Comparison tests for the dynamic models, BLCSM1 through BLCSM4, are summarized in Table 3. Models with couplings (BLCSM2–BLCSM4) were tested against the model without couplings (BLCSM1). Likelihood-ratio tests showed significant improvement in fit with addition of the fluid intelligence → Δdepressive symptoms coupling (BLCSM2 vs. BLCSM1). This was true for models tested with and without adjustment for sociodemographic and health covariates (covariate-specific outcomes are reported in Sections S3 and S4 in the Supplemental Material). Addition of the depressive symptoms → Δfluid intelligence coupling did not improve model fit (BLCSM3 vs. BLCSM1). Although the bidirectional couplings model showed better fit than the no-coupling model (BLCSM4 vs. BLCSM1), this appeared to be mostly because of the addition of the fluid intelligence → Δdepressive symptoms coupling alone. We confirmed this in a follow-up test of BLCSM4 versus BLCSM2, which showed a nonsignificant change in model fit (i.e., when adding the depressive symptoms → Δfluid intelligence coupling to BLCSM2). Schwarz weights, w(BICs), favored BLCSM2 above all other models. BLCSM2 accounted for 68.1% (without covariates) and 80.2% (with covariates) of relative predictive accuracy. In contrast, BLCSM3 accounted for only 1.2% (without covariates) and 2.4% (with covariates) of predictive accuracy. Because depressive symptoms variables were positively skewed, we reran the models using log-transformed depressive symptoms scores. Model comparison results from this follow-up analysis (reported in Section S5 in the Supplemental Material) showed a nearly identical outcome. Thus, overall, tests of improvement in model fit clearly favored only inclusion of the fluid intelligence → Δdepressive symptoms coupling (i.e., BLCSM2 was most parsimonious).
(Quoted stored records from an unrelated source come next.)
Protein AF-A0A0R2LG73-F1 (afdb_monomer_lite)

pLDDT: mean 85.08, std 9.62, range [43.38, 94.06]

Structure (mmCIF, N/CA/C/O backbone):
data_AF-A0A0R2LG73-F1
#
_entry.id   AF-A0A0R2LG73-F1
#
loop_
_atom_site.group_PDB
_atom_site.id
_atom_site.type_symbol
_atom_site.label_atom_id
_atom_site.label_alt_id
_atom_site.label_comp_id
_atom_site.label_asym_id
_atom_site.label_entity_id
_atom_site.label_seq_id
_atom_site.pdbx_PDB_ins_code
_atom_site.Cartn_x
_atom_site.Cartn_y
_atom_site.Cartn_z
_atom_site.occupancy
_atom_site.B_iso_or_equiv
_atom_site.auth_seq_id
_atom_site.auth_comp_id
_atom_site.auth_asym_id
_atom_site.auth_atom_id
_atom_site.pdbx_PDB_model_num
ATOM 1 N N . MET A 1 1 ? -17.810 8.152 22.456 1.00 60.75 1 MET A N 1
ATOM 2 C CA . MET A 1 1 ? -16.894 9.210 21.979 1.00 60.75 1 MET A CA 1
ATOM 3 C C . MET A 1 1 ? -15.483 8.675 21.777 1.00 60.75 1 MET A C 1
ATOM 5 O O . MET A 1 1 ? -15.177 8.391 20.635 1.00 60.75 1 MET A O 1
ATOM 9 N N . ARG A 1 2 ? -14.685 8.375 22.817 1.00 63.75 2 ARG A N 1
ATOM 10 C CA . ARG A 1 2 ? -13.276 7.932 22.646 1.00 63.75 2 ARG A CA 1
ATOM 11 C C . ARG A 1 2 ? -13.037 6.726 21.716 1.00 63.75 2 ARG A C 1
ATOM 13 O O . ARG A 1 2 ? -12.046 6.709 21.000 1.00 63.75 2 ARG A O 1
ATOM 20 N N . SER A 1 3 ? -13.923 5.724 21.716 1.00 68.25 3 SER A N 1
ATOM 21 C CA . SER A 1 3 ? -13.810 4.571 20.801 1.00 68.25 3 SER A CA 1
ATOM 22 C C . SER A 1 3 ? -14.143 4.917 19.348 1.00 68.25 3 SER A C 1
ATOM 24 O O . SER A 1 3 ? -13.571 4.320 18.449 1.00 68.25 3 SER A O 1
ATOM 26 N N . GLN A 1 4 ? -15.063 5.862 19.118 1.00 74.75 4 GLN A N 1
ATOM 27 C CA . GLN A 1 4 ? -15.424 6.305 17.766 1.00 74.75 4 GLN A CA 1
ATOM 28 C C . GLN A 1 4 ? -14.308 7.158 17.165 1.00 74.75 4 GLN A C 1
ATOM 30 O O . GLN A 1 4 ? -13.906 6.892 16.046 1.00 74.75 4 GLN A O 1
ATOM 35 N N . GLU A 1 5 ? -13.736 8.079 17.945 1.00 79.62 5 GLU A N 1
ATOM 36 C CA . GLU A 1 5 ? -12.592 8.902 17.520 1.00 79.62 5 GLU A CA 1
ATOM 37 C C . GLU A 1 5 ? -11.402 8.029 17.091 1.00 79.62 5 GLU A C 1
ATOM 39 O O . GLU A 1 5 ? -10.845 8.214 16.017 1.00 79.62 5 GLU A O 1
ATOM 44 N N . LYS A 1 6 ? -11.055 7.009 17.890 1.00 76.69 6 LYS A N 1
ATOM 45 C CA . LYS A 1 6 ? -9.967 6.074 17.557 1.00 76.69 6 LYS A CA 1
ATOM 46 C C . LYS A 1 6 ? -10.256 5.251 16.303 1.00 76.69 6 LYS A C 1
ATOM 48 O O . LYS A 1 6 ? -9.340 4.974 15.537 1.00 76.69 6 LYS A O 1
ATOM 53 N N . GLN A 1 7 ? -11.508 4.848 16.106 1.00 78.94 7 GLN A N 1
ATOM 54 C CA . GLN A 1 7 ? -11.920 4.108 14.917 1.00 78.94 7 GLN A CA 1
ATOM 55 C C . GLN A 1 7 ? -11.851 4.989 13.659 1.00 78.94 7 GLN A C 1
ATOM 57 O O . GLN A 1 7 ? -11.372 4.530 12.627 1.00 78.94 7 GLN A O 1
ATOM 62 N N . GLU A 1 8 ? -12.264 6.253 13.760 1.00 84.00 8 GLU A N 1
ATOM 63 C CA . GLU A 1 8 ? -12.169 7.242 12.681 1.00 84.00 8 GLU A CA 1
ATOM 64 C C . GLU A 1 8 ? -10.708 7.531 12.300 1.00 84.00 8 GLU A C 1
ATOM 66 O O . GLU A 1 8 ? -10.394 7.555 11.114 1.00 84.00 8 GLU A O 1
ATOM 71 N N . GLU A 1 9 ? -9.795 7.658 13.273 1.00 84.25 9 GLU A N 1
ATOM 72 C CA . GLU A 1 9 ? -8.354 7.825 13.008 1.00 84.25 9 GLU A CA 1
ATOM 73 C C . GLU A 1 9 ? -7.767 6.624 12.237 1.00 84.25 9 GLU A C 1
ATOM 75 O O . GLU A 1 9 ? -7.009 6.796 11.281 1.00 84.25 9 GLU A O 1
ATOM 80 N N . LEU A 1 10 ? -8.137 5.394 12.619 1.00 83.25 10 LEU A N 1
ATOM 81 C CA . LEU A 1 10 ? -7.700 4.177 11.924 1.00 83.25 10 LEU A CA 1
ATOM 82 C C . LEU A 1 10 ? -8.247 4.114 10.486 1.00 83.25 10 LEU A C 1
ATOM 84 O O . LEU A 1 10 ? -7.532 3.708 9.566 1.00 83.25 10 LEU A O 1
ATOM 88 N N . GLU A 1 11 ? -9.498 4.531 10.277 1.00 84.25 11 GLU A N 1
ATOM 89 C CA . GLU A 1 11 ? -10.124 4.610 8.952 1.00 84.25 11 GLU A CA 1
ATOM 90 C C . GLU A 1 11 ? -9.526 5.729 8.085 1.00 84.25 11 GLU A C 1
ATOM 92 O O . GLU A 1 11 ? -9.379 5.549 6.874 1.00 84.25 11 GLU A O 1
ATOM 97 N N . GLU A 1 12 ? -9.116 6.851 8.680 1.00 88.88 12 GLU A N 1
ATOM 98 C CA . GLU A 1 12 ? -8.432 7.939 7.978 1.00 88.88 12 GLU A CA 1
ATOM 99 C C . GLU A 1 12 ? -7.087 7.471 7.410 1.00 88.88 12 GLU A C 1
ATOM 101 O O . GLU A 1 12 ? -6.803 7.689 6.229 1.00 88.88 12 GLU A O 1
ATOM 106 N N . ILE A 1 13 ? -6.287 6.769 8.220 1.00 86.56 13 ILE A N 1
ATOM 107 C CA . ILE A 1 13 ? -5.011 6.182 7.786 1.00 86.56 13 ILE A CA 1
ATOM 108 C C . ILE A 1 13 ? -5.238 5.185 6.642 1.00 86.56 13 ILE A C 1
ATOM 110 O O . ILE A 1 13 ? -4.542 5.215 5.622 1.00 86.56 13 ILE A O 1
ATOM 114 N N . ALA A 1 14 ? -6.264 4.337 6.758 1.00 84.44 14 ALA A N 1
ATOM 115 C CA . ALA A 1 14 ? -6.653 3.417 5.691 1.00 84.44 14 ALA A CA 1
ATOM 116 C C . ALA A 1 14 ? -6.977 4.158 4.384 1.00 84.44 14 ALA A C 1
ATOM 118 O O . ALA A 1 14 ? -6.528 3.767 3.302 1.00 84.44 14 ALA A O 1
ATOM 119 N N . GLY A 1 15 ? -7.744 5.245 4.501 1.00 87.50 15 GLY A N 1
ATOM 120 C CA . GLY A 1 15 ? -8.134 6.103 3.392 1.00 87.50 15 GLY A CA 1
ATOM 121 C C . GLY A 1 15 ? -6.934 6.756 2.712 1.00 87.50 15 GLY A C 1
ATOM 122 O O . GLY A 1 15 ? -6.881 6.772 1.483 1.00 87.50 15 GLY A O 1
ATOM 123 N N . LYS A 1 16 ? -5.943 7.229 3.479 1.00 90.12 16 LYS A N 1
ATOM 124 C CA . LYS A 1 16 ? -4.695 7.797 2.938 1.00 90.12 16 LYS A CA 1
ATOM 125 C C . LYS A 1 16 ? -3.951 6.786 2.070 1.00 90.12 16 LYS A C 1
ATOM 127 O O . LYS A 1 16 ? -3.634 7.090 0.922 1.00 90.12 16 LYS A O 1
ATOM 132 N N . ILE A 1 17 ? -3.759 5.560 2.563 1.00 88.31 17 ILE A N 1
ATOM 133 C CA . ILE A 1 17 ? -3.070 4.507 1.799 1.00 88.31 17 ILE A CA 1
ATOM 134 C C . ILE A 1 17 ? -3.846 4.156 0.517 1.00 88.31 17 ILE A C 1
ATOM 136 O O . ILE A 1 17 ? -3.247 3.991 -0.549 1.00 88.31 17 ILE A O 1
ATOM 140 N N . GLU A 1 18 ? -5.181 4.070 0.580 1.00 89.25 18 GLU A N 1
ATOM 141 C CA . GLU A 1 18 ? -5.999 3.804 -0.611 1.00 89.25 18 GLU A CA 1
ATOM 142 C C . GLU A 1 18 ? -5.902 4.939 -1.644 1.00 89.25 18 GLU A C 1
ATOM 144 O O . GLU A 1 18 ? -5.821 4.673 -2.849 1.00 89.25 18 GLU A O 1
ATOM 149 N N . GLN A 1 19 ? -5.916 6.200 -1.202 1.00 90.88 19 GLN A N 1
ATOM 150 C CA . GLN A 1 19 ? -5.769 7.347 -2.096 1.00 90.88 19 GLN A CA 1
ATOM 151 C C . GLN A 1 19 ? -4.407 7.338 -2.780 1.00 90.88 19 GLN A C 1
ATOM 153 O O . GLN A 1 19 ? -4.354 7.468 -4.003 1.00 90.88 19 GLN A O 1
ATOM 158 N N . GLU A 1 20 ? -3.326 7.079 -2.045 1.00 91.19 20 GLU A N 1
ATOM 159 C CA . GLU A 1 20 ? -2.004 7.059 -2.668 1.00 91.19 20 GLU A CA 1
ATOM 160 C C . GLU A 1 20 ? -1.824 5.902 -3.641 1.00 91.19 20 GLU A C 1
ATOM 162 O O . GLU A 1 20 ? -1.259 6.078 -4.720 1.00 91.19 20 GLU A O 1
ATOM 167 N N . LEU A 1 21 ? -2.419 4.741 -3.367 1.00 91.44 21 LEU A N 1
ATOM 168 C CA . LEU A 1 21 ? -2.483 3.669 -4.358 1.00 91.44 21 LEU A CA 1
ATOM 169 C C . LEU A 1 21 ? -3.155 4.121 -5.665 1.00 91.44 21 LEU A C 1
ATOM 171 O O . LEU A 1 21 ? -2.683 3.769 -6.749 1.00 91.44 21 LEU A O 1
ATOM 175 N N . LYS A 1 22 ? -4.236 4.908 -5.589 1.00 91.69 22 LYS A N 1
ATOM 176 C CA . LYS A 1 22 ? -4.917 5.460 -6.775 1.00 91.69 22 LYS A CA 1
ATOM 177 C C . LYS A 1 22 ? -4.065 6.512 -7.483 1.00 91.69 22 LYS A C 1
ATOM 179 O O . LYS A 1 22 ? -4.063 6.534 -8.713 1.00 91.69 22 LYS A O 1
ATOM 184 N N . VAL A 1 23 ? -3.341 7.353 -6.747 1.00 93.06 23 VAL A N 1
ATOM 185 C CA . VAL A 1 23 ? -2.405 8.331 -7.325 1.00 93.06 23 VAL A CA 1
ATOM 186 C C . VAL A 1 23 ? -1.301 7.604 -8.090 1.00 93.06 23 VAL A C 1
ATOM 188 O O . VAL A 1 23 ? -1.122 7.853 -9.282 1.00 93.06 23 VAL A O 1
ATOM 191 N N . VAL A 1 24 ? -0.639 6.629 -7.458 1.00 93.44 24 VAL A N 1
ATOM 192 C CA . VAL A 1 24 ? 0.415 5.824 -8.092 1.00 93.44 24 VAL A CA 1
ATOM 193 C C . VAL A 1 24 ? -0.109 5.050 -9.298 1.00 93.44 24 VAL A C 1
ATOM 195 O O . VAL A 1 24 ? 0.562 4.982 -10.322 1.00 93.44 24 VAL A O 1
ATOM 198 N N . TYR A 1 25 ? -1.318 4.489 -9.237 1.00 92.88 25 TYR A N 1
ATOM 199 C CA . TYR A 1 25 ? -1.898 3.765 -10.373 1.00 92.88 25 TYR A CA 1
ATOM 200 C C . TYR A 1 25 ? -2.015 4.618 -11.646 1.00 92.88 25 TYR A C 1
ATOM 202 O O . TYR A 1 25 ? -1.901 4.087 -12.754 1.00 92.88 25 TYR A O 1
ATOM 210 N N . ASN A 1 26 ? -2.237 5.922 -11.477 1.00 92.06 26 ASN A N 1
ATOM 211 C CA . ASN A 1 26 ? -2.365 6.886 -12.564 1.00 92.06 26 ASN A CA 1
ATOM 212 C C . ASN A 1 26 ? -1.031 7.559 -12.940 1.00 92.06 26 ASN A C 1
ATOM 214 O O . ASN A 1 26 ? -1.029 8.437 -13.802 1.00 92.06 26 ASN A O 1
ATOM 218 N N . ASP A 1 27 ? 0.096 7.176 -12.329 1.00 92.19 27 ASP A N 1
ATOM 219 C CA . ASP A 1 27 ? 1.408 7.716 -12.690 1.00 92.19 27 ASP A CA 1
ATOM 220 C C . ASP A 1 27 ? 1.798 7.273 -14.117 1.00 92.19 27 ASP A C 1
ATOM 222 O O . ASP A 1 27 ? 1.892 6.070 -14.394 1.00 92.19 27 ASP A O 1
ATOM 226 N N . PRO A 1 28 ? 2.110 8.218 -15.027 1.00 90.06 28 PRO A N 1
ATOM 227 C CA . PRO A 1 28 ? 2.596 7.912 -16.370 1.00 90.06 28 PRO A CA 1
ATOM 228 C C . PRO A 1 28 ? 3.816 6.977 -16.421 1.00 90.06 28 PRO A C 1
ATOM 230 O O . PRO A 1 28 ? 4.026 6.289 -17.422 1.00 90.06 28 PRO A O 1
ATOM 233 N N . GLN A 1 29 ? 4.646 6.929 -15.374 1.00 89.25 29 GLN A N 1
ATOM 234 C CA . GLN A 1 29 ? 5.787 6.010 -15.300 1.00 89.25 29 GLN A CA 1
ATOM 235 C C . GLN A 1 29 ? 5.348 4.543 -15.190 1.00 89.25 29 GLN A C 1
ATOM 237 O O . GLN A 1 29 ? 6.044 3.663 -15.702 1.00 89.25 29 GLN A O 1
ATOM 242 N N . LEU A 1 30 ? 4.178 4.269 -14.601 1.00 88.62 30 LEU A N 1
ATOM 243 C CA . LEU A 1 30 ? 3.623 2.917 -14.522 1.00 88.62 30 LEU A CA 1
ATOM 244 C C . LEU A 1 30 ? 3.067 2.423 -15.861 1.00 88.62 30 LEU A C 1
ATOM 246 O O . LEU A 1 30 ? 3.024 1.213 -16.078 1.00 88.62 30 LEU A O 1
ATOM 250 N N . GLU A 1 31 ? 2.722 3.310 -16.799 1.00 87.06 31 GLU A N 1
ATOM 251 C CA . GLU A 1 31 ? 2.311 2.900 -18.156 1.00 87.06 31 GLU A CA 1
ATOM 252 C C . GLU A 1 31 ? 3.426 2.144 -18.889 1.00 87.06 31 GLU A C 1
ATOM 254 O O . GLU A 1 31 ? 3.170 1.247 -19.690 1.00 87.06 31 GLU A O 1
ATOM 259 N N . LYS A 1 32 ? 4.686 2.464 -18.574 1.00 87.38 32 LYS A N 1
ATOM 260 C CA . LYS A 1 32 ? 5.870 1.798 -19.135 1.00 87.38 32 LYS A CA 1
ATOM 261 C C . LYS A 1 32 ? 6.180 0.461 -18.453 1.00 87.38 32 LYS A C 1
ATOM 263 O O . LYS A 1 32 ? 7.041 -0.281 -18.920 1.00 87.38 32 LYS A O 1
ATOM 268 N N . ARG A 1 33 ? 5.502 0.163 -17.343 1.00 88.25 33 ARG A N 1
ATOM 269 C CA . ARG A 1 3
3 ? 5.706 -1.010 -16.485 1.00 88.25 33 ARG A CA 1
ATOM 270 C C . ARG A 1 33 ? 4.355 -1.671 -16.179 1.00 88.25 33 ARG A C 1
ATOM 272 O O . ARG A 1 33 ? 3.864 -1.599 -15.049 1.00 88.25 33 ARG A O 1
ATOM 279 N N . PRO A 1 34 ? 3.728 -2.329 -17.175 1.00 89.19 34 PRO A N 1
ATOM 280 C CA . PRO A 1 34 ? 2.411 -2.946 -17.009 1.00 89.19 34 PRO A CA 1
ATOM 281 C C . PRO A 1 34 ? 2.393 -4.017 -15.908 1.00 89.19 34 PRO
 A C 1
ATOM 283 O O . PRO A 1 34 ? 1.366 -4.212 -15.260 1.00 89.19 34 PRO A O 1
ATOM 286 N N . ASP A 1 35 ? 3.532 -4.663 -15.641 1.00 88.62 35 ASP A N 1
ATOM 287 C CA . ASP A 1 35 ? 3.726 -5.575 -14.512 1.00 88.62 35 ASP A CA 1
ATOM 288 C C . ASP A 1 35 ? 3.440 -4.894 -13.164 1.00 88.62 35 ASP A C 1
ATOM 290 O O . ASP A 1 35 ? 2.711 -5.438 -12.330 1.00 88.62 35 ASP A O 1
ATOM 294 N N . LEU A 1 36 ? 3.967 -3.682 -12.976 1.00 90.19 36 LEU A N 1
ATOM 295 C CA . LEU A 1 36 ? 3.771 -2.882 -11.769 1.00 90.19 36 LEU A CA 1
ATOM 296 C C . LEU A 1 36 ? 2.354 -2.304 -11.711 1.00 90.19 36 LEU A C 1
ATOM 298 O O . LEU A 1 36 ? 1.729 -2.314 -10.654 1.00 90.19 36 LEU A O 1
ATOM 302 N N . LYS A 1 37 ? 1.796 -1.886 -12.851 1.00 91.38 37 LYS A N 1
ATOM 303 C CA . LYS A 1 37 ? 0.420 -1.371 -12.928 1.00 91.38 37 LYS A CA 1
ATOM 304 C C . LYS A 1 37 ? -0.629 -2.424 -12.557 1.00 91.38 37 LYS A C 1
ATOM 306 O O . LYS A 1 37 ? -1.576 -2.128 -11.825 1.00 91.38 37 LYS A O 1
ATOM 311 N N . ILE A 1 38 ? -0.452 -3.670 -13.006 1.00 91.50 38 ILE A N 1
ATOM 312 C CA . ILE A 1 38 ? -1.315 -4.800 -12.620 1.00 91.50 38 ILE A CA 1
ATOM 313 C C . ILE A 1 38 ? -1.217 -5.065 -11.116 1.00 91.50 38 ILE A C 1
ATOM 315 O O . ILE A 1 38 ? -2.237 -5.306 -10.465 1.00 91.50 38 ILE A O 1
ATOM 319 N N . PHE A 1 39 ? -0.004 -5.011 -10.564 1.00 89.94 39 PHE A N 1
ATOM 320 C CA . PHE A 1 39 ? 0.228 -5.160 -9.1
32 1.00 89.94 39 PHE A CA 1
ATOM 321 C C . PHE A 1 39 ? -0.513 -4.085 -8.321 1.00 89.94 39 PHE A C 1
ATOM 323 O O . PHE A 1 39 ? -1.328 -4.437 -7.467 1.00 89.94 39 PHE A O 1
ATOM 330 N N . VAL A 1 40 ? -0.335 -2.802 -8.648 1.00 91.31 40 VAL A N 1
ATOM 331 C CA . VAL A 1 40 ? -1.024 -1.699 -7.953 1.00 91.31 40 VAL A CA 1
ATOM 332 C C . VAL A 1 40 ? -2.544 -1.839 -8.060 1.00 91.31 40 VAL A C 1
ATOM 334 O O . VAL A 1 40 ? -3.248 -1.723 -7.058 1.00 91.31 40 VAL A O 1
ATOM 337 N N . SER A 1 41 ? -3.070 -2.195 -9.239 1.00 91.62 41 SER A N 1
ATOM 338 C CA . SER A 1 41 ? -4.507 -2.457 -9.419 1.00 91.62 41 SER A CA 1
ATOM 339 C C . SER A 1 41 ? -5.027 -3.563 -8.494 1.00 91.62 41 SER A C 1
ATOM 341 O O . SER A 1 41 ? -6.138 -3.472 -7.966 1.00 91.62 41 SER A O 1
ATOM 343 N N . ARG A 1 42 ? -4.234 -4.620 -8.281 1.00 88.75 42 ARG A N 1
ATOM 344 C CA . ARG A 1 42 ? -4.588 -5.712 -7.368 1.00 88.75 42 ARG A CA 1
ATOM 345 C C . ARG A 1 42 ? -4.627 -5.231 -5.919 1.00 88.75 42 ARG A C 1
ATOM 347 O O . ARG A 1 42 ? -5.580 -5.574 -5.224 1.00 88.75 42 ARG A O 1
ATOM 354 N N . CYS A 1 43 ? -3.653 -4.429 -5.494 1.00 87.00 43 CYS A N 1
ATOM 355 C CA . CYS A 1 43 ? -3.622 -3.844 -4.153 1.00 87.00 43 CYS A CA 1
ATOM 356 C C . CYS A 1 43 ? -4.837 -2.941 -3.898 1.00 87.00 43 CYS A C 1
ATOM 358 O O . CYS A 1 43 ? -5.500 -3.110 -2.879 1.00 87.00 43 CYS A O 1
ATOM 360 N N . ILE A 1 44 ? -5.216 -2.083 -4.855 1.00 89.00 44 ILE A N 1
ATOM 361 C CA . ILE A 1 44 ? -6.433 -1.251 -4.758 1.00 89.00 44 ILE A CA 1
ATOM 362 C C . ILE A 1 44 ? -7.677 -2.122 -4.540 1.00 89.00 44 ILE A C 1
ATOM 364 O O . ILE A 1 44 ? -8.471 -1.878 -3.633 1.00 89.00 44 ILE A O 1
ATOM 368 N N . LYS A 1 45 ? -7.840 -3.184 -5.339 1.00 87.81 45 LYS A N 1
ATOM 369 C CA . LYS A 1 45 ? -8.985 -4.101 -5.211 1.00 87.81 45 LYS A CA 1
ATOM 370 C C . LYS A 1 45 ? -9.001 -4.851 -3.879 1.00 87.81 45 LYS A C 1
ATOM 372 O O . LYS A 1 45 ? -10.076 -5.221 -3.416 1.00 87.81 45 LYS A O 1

Estimated trajectories of depressive symptoms and fluid-intelligence scores from BLCSM2 are based on both static parameters (levels, linear changes) and dynamic parameters (auto-proportional and coupling effects). Therefore, to facilitate interpretation, we plot and describe trajectories of fluid-intelligence scores within subsamples of participants stratified by baseline levels of depressive symptoms (see Fig. 2a) and trajectories of depressive symptoms within subsamples of participants stratified by baseline levels of fluid-intelligence scores (see Fig. 2b). On average, fluid-intelligence trajectories for individuals with fewer baseline depressive symptoms were higher but parallel to fluid-intelligence trajectories for individuals with higher baseline levels of depressive symptoms. Thus, between-person differences in fluid intelligence attributed to baseline differences in depressive symptoms were generally preserved across the observed age range (i.e., depressive symptoms did not have a dynamic influence on fluid intelligence). In contrast, depressive-symptoms trajectories for individuals with higher baseline fluid intelligence were lower and increased less than those of individuals with lower baseline fluid intelligence (who had higher and steeper trajectories). This pattern indicates that prior fluid-intelligence scores modified the predicted increases in depressive symptoms, and parameter estimates for BLCSM2 (see Table A1) provide evidence that this was primarily a dynamic (coupling) rather than static (level-slope) effect.

Fig. 2.

Fig. 2.

Mean trajectories of fluid-intelligence (GF) performance within subsamples of participants stratified by baseline levels of depressive symptoms (DS; a) and mean trajectories of estimated DS within subsamples stratified by baseline levels of GF (b). Stratification was by interquartile range: low = 0% to 25%, mid = 26% to 75%, high = 76% to 100%. Gray bands indicate 99% confidence intervals.

The effects of static linear changes, auto-proportional effects, and coupling parameters can also be represented in a vector field plot (Boker & McArdle, 1995) to show the expected direction and magnitude of change in depressive symptoms contingent on a given fluid-intelligence score, and vice versa (see Fig. 3). Left-to-right across each row (increasing depressive symptoms), changes in magnitude and in direction (length and orientation of the arrows) along the vertical plane appear relatively small, consistent with the nonsignificant depressive symptoms → Δfluid intelligence coupling. But from top-to-bottom within each column (decreasing fluid-intelligence scores), there is both change in magnitude and flipping of directionality along the horizontal plane, such that higher fluid-intelligence scores predicted subsequent reductions in depressive symptoms, and lower fluid-intelligence scores even more strongly predicted subsequent increases in depressive symptoms. This is consistent with the statistical importance ascribed to the fluid intelligence → Δdepressive symptoms coupling.

Fig. 3.

Fig. 3.

Vector field plot in which arrows show the direction and relative magnitude (longer = stronger effect) of expected changes in fluid intelligence and depressive symptoms. The dashed ellipse demarcates the 90% highest-probability-density region for the estimated true scores.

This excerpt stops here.